Sunday, November 22, 2020

Zara Yacob - Rationality of the Human Heart

 

Zara Yacob

Rationality of the Human Heart

By Teodros Kiros

 

This book, while using Zara Yacob as the prime mover in Ethiopian modern philosophy, makes an argument that thought comes in the form of prayer from the heart.  Kiros begins with a contrast of Yacob (1399 – 1468) and Descartes (1598 – 1650) demonstrating mind-body philosophy.  One hundred years apart in time yet they have much in common yet contrast on this fundamental point:

Zara Yacob wrote: The soul is endowed with an intelligence … God created us intelligent so that we meditate (pray) on his greatness.

Rene Descartes wrote:  thus there remains only the idea of God.
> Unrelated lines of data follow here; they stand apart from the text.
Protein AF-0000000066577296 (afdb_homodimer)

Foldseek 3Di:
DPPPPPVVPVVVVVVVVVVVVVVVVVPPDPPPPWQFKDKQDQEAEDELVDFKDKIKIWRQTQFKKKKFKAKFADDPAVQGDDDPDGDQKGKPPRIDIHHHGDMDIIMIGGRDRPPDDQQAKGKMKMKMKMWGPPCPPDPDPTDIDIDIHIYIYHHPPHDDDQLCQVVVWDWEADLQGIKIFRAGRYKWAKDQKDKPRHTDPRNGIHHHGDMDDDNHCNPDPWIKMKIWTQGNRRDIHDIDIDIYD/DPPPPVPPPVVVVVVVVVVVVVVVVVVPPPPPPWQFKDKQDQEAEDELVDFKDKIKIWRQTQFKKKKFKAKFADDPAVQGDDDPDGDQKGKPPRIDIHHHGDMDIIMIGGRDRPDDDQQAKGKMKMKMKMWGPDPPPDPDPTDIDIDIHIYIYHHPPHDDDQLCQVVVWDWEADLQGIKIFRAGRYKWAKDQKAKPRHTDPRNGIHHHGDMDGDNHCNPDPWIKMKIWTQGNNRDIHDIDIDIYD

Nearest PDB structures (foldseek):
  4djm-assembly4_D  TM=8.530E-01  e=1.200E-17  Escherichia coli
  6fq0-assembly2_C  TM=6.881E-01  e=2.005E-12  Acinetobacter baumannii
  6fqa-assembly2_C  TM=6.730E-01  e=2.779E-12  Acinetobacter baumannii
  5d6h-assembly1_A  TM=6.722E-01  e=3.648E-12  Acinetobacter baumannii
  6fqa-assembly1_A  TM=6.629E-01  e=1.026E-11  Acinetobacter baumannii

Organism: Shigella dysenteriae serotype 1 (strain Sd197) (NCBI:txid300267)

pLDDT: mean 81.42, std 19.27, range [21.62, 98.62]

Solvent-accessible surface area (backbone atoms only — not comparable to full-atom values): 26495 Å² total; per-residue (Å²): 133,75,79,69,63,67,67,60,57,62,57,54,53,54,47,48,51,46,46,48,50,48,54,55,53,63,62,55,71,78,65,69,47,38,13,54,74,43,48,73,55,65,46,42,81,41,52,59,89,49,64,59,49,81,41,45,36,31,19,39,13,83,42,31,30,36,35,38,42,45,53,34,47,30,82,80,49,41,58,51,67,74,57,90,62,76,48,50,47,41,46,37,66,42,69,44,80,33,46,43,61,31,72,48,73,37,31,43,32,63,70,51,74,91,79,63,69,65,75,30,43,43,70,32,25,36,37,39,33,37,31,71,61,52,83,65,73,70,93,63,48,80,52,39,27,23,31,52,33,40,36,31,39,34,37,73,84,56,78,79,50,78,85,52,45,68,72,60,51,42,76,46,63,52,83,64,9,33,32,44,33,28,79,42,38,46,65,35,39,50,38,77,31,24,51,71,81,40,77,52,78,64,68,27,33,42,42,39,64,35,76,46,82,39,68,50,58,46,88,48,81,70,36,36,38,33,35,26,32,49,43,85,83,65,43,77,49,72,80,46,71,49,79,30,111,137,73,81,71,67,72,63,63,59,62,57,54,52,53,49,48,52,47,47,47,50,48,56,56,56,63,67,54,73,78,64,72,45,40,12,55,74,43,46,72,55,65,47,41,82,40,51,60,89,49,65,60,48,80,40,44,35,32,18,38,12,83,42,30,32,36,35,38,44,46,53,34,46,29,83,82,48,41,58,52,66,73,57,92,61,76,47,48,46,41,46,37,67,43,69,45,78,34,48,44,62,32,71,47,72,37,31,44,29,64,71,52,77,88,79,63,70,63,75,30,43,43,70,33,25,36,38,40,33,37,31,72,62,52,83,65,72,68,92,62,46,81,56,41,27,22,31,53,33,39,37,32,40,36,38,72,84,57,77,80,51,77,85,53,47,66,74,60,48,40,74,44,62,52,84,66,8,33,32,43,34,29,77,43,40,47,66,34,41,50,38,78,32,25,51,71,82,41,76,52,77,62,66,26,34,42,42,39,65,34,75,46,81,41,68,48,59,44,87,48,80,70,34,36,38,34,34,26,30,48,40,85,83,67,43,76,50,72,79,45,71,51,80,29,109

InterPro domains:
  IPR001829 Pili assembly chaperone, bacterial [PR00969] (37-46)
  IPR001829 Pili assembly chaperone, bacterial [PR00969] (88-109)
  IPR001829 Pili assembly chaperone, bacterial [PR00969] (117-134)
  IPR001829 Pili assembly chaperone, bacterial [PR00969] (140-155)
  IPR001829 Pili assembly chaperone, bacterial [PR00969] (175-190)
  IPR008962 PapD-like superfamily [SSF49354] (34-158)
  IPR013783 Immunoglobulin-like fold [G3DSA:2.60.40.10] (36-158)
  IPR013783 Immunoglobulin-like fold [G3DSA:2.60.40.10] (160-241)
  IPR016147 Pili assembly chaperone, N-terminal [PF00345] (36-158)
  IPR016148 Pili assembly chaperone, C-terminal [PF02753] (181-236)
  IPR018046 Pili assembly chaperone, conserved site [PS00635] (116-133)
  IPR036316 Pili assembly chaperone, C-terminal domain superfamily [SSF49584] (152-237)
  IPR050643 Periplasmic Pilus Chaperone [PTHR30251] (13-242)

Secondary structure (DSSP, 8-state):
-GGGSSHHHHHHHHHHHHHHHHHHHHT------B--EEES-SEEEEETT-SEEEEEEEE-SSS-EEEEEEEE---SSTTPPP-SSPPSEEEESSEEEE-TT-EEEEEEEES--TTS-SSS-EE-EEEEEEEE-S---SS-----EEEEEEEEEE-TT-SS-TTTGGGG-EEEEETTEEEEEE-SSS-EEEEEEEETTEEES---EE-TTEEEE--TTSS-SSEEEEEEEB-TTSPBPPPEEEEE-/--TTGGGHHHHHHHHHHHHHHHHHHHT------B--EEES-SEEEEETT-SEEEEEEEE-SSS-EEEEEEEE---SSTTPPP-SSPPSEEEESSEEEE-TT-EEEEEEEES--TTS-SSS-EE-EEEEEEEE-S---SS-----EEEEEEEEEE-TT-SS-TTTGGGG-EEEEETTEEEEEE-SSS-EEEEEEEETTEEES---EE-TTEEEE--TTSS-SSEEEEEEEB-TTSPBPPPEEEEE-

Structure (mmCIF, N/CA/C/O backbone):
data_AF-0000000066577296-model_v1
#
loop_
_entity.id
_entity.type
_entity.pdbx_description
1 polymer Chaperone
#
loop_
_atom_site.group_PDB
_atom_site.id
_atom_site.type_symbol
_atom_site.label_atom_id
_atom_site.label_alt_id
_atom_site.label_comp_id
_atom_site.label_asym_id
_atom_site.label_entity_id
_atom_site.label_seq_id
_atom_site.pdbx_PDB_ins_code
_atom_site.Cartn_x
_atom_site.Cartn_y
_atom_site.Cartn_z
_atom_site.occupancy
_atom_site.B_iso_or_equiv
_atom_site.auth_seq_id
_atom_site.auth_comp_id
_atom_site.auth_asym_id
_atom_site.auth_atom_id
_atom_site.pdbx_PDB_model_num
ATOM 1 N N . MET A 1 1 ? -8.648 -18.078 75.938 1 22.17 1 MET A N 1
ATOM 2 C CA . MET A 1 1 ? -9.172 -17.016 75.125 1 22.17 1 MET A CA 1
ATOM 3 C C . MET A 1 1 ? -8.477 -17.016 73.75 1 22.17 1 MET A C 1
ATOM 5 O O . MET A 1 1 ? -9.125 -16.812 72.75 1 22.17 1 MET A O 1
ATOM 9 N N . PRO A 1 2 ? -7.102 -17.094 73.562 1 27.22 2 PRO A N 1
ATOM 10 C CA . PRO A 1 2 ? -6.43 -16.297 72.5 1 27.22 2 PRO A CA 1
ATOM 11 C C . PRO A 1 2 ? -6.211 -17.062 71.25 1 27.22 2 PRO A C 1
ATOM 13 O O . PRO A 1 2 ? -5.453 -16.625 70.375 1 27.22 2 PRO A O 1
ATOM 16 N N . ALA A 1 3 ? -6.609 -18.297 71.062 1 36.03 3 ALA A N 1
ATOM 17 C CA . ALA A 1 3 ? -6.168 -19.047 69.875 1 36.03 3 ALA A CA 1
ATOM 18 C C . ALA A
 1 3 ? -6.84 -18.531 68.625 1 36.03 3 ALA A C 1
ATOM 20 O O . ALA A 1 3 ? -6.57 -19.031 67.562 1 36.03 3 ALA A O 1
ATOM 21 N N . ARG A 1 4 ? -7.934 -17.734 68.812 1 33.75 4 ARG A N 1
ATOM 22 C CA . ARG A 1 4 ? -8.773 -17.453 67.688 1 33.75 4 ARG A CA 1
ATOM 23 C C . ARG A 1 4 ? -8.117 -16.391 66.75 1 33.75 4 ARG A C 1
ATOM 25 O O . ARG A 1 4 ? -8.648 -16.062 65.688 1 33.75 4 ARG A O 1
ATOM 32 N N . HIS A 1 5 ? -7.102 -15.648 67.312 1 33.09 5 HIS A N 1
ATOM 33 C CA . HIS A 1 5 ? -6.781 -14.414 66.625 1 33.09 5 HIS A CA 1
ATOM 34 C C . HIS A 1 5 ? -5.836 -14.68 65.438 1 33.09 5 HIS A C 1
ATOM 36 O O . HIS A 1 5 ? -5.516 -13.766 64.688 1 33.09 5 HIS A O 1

I must consider whether there is anything in this idea that would not have originated from me.

The departure exists in who/what is at the center.  Descartes finds it to be man, “I think therefore I am” making man’s outer world man made.  Yacob finds God at the center of intelligence and therefore not man made.  Yacob looks at man-made as the protagonist of customs and tradition of which he despises.  According to Yacob all thought requires an inquiry through prayer to God.  It is God’s answer that bring upon each man his own intelligence for which to navigate the outer world. 

Rationality for Zara Yacob is an activity of the human heart blessed by moral intelligence that is given to all human beings, should they choose to make use of this extraordinary gift.  Having a gift and actually using it are of course two different things, but for those who would like to do the morally right thing, the heart is ready to help them perform the important task of performing in a morally worthy manner.  Such individuals do not have to go beyond consulting their heart when they agonize over their decisions, over their choices and over their dreams of seeking to be exceptional human beings.
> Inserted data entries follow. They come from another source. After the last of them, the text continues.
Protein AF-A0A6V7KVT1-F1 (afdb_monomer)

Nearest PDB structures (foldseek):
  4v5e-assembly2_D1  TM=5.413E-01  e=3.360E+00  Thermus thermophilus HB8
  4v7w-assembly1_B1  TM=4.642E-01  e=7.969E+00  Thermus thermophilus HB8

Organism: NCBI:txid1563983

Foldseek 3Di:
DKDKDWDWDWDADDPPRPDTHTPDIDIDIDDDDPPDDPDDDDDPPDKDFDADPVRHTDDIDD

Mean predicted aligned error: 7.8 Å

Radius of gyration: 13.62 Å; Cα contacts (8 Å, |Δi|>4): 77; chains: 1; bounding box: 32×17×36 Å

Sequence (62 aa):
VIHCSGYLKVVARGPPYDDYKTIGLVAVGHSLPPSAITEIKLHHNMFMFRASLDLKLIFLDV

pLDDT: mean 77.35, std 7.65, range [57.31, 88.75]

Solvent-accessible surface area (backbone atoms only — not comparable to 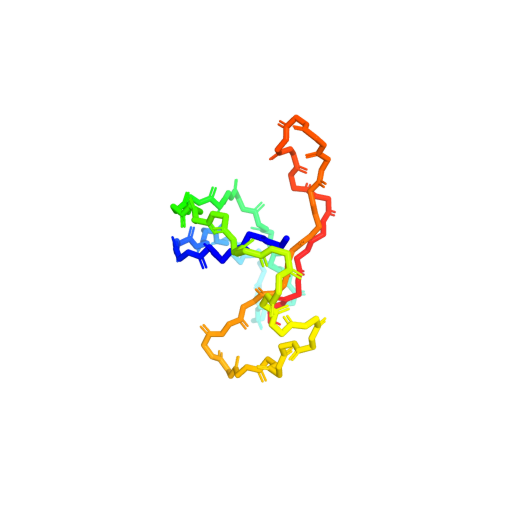full-atom values): 4231 Å² total; per-residue (Å²): 102,69,54,67,53,70,53,77,44,67,45,71,49,67,91,90,62,87,36,73,45,76,75,48,76,52,65,56,68,45,79,48,60,91,88,47,80,92,73,79,84,83,49,97,93,56,70,54,70,43,58,49,97,88,67,48,79,75,47,74,52,131

Secondary structure (DSSP, 8-state):
-EEEEEEEEEEEESTTSSEEEEEEEEEEEEEPPTTS-S--PPPTT--EEEE-TT--EEEEE-

Structure (mmCIF, N/CA/C/O backbone):
data_AF-A0A6V7KVT1-F1
#
_entry.id   AF-A0A6V7KVT1-F1
#
loop_
_atom_site.group_PDB
_atom_site.id
_atom_site.type_symbol
_atom_site.label_atom_id
_atom_site.label_alt_id
_atom_site.label_comp_id
_atom_site.label_asym_id
_atom_site.label_entity_id
_atom_site.label_seq_id
_atom_site.pdbx_PDB_ins_code
_atom_site.Cartn_x
_atom_site.Cartn_y
_atom_site.Cartn_z
_atom_site.occupancy
_atom_si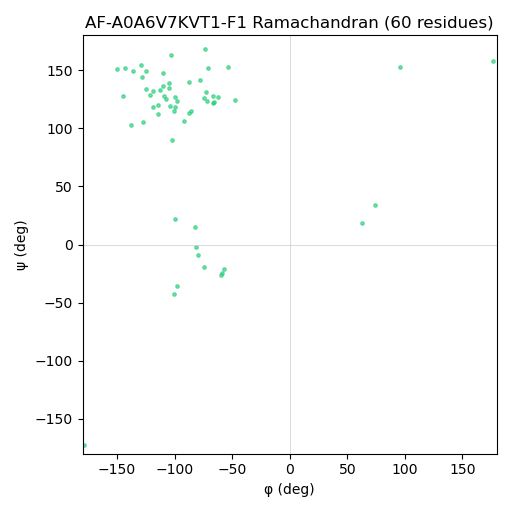te.B_iso_or_equiv
_atom_site.auth_seq_id
_atom_site.auth_comp_id
_atom_site.auth_asym_id
_atom_site.auth_atom_id
_atom_site.pdbx_PDB_model_num
ATOM 1 N N . VAL A 1 1 ? -4.322 1.638 9.463 1.00 70.62 1 VAL A N 1
ATOM 2 C CA . VAL A 1 1 ? -3.083 1.175 8.789 1.00 70.62 1 VAL A CA 1
ATOM 3 C C . VAL A 1 1 ? -3.454 0.013 7.882 1.00 70.62 1 VAL A C 1
ATOM 5 O O . VAL A 1 1 ? -4.276 -0.798 8.297 1.00 70.62 1 VAL A O 1
ATOM 8 N N . ILE A 1 2 ? -2.937 -0.053 6.655 1.00 77.19 2 ILE A N 1
ATOM 9 C CA . ILE A 1 2 ? -3.190 -1.185 5.750 1.00 77.19 2 ILE A CA 1
ATOM 10 C C . ILE A 1 2 ? -1.905 -2.000 5.665 1.00 77.19 2 ILE A C 1
ATOM 12 O O . ILE A 1 2 ? -0.850 -1.450 5.358 1.00 77.19 2 ILE A O 1
ATOM 16 N N . HIS A 1 3 ? -1.999 -3.295 5.952 1.00 78.56 3 HIS A N 1
ATOM 17 C CA . HIS A 1 3 ? -0.921 -4.228 5.665 1.00 78.56 3 HIS A CA 1
ATOM 18 C C . HIS A 1 3 ? -1.079 -4.711 4.225 1.00 78.56 3 HIS A C 1
ATOM 20 O O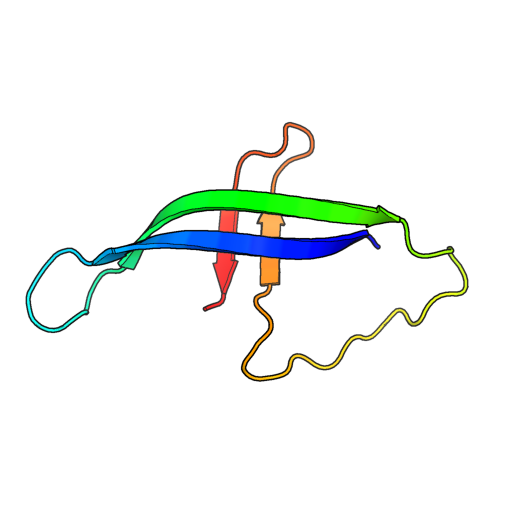 . HIS A 1 3 ? -2.073 -5.364 3.906 1.00 78.56 3 HIS A O 1
ATOM 26 N N . CYS A 1 4 ? -0.120 -4.377 3.366 1.00 78.81 4 CYS A N 1
ATOM 27 C CA . CYS A 1 4 ? -0.140 -4.729 1.951 1.00 78.81 4 CYS A CA 1
ATOM 28 C C . CYS A 1 4 ? 0.935 -5.773 1.643 1.00 78.81 4 CYS A C 1
ATOM 30 O O . CYS A 1 4 ? 2.073 -5.634 2.078 1.00 78.81 4 CYS A O 1
ATOM 32 N N . SER A 1 5 ? 0.591 -6.784 0.847 1.00 81.44 5 SER A N 1
ATOM 33 C CA . SER A 1 5 ? 1.556 -7.702 0.234 1.00 81.44 5 SER A CA 1
ATOM 34 C C . SER A 1 5 ? 1.345 -7.713 -1.274 1.00 81.44 5 SER A C 1
ATOM 36 O O . SER A 1 5 ? 0.204 -7.744 -1.740 1.00 81.44 5 SER A O 1
ATOM 38 N N . GLY A 1 6 ? 2.422 -7.621 -2.049 1.00 83.94 6 GLY A N 1
ATOM 39 C CA . GLY A 1 6 ? 2.310 -7.419 -3.485 1.00 83.94 6 GLY A CA 1
ATOM 40 C C . GLY A 1 6 ? 3.638 -7.359 -4.221 1.00 83.94 6 GLY A C 1
ATOM 41 O O . GLY A 1 6 ? 4.699 -7.585 -3.645 1.00 83.94 6 GLY A O 1
ATOM 42 N N . TYR A 1 7 ? 3.547 -7.018 -5.503 1.00 84.06 7 TYR A N 1
ATOM 43 C CA . TYR A 1 7 ? 4.673 -6.903 -6.417 1.00 84.06 7 TYR A CA 1
ATOM 44 C C . TYR A 1 7 ? 4.787 -5.478 -6.942 1.00 84.06 7 TYR A C 1
ATOM 46 O O . TYR A 1 7 ? 3.820 -4.884 -7.430 1.00 84.06 7 TYR A O 1
ATOM 54 N N . LEU A 1 8 ? 6.006 -4.959 -6.882 1.00 83.12 8 LEU A N 1
ATOM 55 C CA . LEU A 1 8 ? 6.389 -3.691 -7.469 1.00 83.12 8 LEU A CA 1
ATOM 56 C C . LEU A 1 8 ? 7.101 -3.945 -8.800 1.00 83.12 8 LEU A C 1
ATOM 58 O O . LEU A 1 8 ? 8.085 -4.680 -8.859 1.00 83.12 8 LEU A O 1
ATOM 62 N N . LYS A 1 9 ? 6.638 -3.294 -9.866 1.00 85.00 9 LYS A N 1
ATOM 63 C CA . LYS A 1 9 ? 7.321 -3.286 -11.159 1.00 85.00 9 LYS A CA 1
ATOM 64 C C . LYS A 1 9 ? 8.098 -1.986 -11.316 1.00 85.00 9 LYS A C 1
ATOM 66 O O . LYS A 1 9 ? 7.500 -0.916 -11.438 1.00 85.00 9 LYS A O 1
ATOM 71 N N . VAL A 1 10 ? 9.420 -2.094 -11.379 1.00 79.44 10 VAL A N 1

Zara Yacob was the first of philosophers to reconfigure rationality, by reordering the relationship between the brain and the heart.  The brain for him is a processing machine and nothing more than that.  The heart is the home of thought.  The brain’s function is not the production of thought, as the rationality of Descartes assumed.  The production of thought is an activity of the heart.  However, the heart does not do this alone.  The task is too overwhelming for the heart.  There is another power which aids the heart to perform this function.  Through meditative prayer the transcendent responds to the hearts desire to communicate and defend the truth.  The heart desires, and the force inside it, discloses during intense moments of searching (Hassa) and meditating (Hatata).  The thinking heart pressured by the pangs of existence, responding to injustices in the world, cries out for help, and realizing its contingency, and the transcendent responds with generous action.

In my interpretation and blue-collar comment:  the brain is a data processer and the heart (desire) is the AI modern computer science is all excited about.  I am old enough to remember the transcendental meditation craze of the 1970’s.  Society at large lost our way once again and went back to books, the web, and science breakthroughs.  What is intelligence if it does not have a moral conscience.  I will leave you with that to think about as you decide to pick up this book and read it.  Perhaps we can discuss what is at the heart of the matter.

 

I googled  “heart home of thought” and got a hit:  The Human Heart Has a Mind of Its Own, Scientists Find - Learning Mind (learning-mind.com).  Krista Tippett, author of Einstein’s God would be happy.